Action item>
Start at the first line of the material below and retype each line through the one containing "ATOM 11 C C", exactly.
*** Opening Excerpted records ***
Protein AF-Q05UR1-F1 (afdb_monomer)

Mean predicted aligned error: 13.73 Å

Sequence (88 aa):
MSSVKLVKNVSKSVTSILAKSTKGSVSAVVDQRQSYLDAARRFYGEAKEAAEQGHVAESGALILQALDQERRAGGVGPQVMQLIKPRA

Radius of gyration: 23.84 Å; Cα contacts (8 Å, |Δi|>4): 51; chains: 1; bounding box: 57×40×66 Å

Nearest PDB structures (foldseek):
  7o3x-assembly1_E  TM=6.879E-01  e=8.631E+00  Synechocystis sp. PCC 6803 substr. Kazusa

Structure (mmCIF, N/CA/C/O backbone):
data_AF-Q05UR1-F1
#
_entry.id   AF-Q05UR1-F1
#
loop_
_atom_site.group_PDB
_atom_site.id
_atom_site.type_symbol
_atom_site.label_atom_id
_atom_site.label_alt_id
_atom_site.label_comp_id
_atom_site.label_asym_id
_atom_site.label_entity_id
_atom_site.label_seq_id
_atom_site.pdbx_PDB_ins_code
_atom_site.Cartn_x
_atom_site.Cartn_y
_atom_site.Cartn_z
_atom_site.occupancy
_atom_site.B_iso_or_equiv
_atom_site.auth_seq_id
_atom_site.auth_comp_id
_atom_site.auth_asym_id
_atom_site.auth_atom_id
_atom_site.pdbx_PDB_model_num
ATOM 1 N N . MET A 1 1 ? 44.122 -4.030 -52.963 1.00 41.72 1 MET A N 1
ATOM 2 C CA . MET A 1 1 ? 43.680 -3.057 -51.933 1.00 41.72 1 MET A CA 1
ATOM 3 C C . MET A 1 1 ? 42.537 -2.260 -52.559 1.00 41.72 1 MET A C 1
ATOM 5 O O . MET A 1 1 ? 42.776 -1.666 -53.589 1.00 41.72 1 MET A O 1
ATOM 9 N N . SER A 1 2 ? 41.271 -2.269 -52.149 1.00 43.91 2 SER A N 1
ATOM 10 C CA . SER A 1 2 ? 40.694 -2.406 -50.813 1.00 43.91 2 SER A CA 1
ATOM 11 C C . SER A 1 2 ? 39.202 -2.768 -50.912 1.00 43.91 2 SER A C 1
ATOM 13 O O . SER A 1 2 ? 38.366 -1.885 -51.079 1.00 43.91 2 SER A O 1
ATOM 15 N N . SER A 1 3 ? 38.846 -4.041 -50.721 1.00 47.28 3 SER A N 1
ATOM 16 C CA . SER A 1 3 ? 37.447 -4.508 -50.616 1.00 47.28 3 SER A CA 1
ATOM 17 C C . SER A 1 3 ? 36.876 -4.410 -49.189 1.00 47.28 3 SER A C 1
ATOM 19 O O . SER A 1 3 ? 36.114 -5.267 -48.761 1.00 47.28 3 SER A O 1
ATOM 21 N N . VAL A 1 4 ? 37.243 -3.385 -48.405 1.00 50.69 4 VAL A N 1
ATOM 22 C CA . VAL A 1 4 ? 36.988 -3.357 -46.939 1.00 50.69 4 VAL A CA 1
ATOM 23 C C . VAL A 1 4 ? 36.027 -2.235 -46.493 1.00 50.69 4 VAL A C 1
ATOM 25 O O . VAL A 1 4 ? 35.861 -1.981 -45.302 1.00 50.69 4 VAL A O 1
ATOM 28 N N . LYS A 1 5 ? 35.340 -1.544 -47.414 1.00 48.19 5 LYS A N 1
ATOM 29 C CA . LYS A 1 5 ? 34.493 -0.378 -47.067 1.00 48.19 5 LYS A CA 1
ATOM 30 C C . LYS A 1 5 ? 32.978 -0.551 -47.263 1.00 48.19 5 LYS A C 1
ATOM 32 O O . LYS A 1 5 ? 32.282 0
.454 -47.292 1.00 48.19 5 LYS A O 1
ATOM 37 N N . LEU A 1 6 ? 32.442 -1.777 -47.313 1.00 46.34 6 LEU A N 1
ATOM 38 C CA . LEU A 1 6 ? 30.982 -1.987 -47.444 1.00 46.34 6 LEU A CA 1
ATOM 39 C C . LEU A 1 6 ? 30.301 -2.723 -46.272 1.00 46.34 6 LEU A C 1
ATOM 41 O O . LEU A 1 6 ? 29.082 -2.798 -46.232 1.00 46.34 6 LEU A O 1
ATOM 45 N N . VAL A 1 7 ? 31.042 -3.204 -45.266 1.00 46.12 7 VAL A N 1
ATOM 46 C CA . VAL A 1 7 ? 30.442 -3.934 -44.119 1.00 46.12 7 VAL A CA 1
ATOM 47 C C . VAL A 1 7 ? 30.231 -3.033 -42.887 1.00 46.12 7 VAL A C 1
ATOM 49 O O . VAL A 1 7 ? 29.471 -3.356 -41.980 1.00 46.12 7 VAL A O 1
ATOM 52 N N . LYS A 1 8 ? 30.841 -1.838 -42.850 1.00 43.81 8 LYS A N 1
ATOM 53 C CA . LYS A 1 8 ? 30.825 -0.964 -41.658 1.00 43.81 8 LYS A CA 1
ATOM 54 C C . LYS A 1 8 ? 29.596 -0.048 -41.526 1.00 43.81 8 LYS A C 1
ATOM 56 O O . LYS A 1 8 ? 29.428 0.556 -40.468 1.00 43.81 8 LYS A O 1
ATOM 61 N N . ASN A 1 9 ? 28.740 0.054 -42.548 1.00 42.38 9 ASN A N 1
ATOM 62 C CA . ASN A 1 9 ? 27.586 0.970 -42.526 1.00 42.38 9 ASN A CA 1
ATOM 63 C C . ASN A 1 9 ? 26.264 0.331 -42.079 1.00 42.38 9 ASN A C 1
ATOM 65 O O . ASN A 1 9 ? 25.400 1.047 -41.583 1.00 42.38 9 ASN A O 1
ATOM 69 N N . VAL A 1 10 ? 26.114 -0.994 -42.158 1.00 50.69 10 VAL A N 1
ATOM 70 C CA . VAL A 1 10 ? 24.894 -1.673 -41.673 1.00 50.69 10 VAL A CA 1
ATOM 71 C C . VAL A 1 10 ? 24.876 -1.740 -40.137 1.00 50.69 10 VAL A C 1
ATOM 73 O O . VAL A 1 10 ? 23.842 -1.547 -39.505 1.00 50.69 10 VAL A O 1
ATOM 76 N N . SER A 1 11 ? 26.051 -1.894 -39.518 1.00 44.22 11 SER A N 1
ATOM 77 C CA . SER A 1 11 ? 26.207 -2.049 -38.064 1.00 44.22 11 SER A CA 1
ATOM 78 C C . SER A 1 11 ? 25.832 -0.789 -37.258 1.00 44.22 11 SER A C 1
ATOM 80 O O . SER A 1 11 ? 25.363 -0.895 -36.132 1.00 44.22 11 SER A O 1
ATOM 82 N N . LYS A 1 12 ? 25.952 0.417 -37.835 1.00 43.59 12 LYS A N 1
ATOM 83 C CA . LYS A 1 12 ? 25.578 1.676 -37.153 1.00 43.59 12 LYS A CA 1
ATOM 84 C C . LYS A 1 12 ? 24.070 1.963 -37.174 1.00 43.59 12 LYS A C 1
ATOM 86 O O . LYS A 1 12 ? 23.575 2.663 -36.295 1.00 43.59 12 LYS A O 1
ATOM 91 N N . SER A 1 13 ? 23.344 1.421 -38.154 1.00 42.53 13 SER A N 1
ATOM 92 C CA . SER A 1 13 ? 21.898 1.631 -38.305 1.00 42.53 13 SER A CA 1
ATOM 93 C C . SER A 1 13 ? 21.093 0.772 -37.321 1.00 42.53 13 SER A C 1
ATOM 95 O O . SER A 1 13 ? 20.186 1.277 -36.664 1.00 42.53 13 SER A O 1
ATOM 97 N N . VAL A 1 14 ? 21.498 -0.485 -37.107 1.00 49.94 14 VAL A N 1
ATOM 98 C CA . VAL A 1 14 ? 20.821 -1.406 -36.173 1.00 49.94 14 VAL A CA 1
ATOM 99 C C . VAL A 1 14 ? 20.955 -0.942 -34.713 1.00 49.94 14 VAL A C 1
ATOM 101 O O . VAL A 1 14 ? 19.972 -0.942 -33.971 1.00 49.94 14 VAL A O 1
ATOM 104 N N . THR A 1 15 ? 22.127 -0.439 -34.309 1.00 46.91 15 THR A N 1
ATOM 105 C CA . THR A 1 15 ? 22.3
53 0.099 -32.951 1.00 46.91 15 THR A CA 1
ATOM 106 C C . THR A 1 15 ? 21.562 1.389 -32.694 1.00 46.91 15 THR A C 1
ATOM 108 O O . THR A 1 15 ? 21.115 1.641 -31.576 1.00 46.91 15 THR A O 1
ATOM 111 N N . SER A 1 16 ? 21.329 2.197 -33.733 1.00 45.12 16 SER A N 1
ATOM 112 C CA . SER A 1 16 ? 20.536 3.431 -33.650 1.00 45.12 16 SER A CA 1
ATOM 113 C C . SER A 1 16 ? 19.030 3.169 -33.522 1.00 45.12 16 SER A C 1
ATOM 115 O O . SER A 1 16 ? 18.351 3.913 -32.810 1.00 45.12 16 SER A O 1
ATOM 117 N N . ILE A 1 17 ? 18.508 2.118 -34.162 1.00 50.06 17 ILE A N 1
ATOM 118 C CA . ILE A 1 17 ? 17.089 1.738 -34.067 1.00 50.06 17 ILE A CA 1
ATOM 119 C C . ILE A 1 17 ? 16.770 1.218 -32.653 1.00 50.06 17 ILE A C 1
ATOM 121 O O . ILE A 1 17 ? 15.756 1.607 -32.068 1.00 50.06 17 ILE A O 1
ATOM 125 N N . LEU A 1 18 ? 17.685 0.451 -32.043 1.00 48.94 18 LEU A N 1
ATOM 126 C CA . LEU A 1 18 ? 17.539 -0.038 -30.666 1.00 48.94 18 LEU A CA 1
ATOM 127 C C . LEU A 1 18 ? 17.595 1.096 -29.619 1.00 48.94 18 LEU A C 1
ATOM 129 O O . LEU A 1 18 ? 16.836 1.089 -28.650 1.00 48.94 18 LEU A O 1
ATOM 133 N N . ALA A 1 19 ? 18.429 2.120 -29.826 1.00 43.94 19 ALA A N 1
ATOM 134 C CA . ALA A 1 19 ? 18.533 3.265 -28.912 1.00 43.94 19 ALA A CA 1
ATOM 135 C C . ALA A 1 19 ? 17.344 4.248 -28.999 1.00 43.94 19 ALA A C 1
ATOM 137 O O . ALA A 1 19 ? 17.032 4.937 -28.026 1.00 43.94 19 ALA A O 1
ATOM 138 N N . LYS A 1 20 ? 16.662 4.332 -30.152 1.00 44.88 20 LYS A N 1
*** Closing Excerpted records ***
Exercise result>
Protein AF-Q05UR1-F1 (afdb_monomer)

Mean predicted aligned error: 13.73 Å

Sequence (88 aa):
MSSVKLVKNVSKSVTSILAKSTKGSVSAVVDQRQSYLDAARRFYGEAKEAAEQGHVAESGALILQALDQERRAGGVGPQVMQLIKPRA

Radius of gyration: 23.84 Å; Cα contacts (8 Å, |Δi|>4): 51; chains: 1; bounding box: 57×40×66 Å

Nearest PDB structures (foldseek):
  7o3x-assembly1_E  TM=6.879E-01  e=8.631E+00  Synechocystis sp. PCC 6803 substr. Kazusa

Structure (mmCIF, N/CA/C/O backbone):
data_AF-Q05UR1-F1
#
_entry.id   AF-Q05UR1-F1
#
loop_
_atom_site.group_PDB
_atom_site.id
_atom_site.type_symbol
_atom_site.label_atom_id
_atom_site.label_alt_id
_atom_site.label_comp_id
_atom_site.label_asym_id
_atom_site.label_entity_id
_atom_site.label_seq_id
_atom_site.pdbx_PDB_ins_code
_atom_site.Cartn_x
_atom_site.Cartn_y
_atom_site.Cartn_z
_atom_site.occupancy
_atom_site.B_iso_or_equiv
_atom_site.auth_seq_id
_atom_site.auth_comp_id
_atom_site.auth_asym_id
_atom_site.auth_atom_id
_atom_site.pdbx_PDB_model_num
ATOM 1 N N . MET A 1 1 ? 44.122 -4.030 -52.963 1.00 41.72 1 MET A N 1
ATOM 2 C CA . MET A 1 1 ? 43.680 -3.057 -51.933 1.00 41.72 1 MET A CA 1
ATOM 3 C C . MET A 1 1 ? 42.537 -2.260 -52.559 1.00 41.72 1 MET A C 1
ATOM 5 O O . MET A 1 1 ? 42.776 -1.666 -53.589 1.00 41.72 1 MET A O 1
ATOM 9 N N . SER A 1 2 ? 41.271 -2.269 -52.149 1.00 43.91 2 SER A N 1
ATOM 10 C CA . SER A 1 2 ? 40.694 -2.406 -50.813 1.00 43.91 2 SER A CA 1
ATOM 11 C C . SER A 1 2 ? 39.202 -2.768 -50.912 1.00 43.91 2 SER A C 1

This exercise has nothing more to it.